Ionic liquids (ILs) show good performances in SO(2) separation science, e.g., SO(2) capture from high-temperature flue gas or separation from gas mixtures. In this work, the mechanism of capturing SO(2) by three guanidinium-based ILs, 1,1,3,3-tetramethylguanidinium lactate ([tmgHH][L]), 1,1,3,3-tetramethylguanidinium bis(trifluoromethylsulfonyl)imide ([tmgHH][Tf(2)N]), and 1,1,3,3-tetramethylguanidinium tetrafluoroborate ([tmgHH][BF(4)]), is investigated by using molecular dynamic simulation and ab initio calculation. The results of condensed phase molecular dynamic simulation for the mixtures of SO(2) and these three ILs indicate the similar SO(2) organization and interaction among them; SO(2) may organize around [tmgHH](+) while it favorably organizes around the anions through Lewis acid-base interaction.
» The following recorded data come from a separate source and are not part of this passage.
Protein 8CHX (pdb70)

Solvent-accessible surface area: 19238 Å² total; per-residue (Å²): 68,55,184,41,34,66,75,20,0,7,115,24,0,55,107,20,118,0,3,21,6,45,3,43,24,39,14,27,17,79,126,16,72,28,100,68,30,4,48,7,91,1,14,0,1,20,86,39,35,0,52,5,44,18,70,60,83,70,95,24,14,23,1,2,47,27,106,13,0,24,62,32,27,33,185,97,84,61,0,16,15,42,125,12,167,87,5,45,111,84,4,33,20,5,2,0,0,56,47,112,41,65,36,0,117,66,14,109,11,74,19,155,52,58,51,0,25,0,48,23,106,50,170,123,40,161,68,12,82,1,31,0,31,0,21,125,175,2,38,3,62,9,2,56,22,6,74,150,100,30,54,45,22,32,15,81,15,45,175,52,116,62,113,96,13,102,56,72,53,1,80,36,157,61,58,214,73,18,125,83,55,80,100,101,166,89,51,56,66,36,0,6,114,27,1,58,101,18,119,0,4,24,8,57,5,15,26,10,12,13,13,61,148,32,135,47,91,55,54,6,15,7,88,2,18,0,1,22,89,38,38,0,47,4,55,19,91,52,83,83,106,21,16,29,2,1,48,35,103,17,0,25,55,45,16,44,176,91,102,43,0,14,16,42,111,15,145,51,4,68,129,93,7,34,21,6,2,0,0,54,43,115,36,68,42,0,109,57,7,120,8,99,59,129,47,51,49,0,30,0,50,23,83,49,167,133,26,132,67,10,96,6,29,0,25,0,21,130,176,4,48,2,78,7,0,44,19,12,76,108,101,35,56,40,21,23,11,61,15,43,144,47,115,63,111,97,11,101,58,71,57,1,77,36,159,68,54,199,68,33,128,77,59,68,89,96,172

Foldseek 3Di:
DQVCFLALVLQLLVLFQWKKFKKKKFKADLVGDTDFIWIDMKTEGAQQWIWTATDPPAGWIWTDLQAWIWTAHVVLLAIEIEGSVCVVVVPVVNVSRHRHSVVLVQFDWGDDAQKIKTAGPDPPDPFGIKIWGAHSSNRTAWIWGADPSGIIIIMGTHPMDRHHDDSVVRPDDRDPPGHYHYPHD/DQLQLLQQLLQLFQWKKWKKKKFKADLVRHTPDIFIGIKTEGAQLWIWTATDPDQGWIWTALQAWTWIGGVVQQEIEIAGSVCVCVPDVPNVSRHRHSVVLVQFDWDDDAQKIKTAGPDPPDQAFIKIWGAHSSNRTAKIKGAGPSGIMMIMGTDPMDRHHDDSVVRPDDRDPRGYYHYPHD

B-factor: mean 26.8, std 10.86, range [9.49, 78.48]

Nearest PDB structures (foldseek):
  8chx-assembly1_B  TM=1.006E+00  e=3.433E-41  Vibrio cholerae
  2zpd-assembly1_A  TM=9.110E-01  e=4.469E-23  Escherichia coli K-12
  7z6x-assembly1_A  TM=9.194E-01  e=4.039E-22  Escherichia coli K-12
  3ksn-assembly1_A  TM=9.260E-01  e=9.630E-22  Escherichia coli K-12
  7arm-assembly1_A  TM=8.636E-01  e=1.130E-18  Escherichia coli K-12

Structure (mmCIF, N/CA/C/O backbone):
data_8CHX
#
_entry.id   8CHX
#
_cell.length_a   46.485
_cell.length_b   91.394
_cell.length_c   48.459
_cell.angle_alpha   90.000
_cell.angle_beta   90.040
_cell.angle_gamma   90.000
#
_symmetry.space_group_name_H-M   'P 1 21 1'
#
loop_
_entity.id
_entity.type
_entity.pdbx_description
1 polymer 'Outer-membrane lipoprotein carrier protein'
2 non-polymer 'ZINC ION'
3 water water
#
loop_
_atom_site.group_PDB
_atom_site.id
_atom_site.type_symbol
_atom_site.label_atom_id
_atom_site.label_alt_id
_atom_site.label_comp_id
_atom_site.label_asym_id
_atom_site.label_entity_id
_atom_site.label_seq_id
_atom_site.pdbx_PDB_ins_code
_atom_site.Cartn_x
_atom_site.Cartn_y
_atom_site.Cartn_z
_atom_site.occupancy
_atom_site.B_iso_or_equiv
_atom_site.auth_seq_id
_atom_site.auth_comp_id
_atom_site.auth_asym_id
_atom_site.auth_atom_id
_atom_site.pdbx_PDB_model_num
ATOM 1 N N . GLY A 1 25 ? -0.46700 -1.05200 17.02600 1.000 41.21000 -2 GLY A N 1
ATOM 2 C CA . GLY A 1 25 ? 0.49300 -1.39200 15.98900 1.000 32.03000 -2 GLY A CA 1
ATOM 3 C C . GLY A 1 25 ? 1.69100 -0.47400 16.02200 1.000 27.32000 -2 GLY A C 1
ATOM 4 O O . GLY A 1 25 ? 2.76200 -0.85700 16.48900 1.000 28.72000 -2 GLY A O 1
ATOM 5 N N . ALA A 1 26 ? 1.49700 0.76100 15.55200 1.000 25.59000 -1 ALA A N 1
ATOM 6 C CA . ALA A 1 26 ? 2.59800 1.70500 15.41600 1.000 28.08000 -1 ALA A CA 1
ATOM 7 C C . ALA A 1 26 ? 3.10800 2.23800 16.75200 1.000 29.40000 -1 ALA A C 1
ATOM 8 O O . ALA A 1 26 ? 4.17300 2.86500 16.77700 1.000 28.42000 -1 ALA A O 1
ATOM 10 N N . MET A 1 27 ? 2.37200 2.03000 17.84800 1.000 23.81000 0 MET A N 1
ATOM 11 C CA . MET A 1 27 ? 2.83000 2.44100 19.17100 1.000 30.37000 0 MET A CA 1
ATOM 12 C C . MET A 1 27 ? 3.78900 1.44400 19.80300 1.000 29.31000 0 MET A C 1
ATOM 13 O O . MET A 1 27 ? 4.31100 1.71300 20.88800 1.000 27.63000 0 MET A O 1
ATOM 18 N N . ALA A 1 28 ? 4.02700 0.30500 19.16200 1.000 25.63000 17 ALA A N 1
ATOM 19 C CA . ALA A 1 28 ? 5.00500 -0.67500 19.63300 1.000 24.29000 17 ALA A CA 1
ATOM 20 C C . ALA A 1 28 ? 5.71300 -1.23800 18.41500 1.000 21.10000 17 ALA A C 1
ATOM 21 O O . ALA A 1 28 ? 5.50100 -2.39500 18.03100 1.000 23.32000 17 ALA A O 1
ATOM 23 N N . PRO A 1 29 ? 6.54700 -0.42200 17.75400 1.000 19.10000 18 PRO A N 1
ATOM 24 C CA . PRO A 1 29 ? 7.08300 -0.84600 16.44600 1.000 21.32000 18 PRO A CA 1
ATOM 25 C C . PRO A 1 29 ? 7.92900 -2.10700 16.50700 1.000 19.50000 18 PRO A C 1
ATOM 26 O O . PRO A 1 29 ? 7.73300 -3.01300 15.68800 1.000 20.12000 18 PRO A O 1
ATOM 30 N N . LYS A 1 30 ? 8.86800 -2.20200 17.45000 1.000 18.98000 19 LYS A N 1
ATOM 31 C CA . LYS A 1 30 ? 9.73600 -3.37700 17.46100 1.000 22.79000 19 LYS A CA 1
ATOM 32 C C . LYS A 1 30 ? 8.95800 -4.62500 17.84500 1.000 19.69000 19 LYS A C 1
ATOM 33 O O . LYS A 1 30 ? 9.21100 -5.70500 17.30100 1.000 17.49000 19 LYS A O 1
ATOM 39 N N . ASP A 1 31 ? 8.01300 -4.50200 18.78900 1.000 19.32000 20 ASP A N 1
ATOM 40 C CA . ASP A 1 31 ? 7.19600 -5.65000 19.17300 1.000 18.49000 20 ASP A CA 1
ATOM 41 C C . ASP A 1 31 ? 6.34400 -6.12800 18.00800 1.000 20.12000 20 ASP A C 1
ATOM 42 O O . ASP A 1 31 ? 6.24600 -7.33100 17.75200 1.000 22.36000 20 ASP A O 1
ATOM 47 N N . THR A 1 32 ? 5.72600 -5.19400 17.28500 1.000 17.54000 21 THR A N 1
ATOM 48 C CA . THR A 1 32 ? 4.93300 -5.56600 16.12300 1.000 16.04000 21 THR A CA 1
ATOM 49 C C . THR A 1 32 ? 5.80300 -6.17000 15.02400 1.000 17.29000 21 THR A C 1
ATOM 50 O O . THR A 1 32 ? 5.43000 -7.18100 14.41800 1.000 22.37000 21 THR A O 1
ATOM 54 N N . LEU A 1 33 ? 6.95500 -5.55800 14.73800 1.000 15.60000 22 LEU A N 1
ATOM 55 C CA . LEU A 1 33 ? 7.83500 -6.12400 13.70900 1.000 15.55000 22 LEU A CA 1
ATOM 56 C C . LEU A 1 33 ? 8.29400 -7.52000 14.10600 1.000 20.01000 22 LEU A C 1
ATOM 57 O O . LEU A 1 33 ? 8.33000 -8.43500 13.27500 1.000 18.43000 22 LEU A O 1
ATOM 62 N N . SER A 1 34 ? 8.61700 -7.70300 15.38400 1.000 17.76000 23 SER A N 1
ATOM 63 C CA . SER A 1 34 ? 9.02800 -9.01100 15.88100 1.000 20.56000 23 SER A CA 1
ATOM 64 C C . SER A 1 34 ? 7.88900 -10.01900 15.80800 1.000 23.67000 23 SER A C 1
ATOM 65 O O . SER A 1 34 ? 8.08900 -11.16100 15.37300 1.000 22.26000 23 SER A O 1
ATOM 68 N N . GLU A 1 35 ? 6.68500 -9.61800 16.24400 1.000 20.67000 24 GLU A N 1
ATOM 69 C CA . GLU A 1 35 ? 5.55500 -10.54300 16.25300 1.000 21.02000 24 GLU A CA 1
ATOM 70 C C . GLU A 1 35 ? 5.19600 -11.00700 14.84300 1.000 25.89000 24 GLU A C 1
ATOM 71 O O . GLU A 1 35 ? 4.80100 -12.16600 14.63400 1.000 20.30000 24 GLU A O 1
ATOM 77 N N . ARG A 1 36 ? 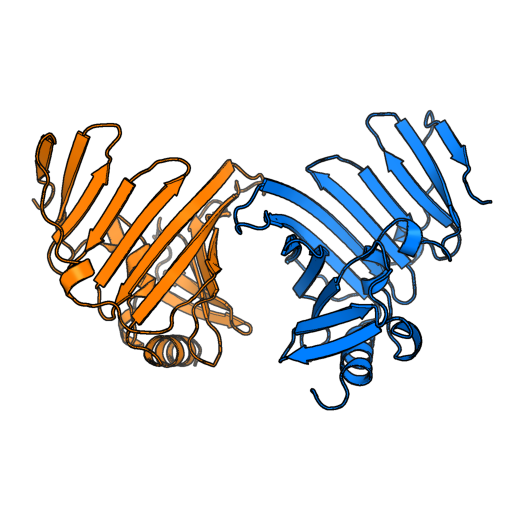5.34400 -10.12300 13.86100 1.000 21.94000 25 ARG A N 1
ATOM 78 C CA . ARG A 1 36 ? 5.00900 -10.48100 12.48700 1.000 23.87000 25 ARG A CA 1
ATOM 79 C C . ARG A 1 36 ? 6.04200 -11.44000 11.90400 1.000 23.11000 25 ARG A C 1
ATOM 80 O O . ARG A 1 36 ? 5.68400 -12.39200 11.19500 1.000 17.74000 25 ARG A O 1
ATOM 88 N N . LEU A 1 37 ? 7.32700 -11.22100 12.21000 1.000 19.02000 26 LEU A N 1
ATOM 89 C CA . LEU A 1 37 ? 8.35600 -12.13900 11.72700 1.000 17.68000 26 LEU A CA 1
ATOM 90 C C . LEU A 1 37 ? 8.21200 -13.51200 12.36900 1.000 20.42000 26 LEU A C 1
ATOM 91 O O . LEU A 1 37 ? 8.45700 -14.53200 11.71400 1.000 24.81000 26 LEU A O 1
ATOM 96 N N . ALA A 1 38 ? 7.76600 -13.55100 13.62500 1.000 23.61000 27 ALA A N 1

Gas phase ab initio calculations show that [tmgHH][L] chemically interacts with SO(2) while [tmgHH][Tf(2)N] and [tmgHH][BF(4)] do not, which is supported by the earlier FT-IR and (1)H NMR data and is also consistent with the experimental result of a much higher absorption capability of [tmgHH][L] for SO(2) than the latter two. The anion plays a key role in the chemical interaction between [tmgHH][L] and SO(2), the S atom is bonded to the N atom on -NH(2) of [tmgHH](+), and some products with aminosulfate or aminosulfinic acid fragment may be formed. This work shows that IL structures should be carefully tailored for their final application in SO(2) capture.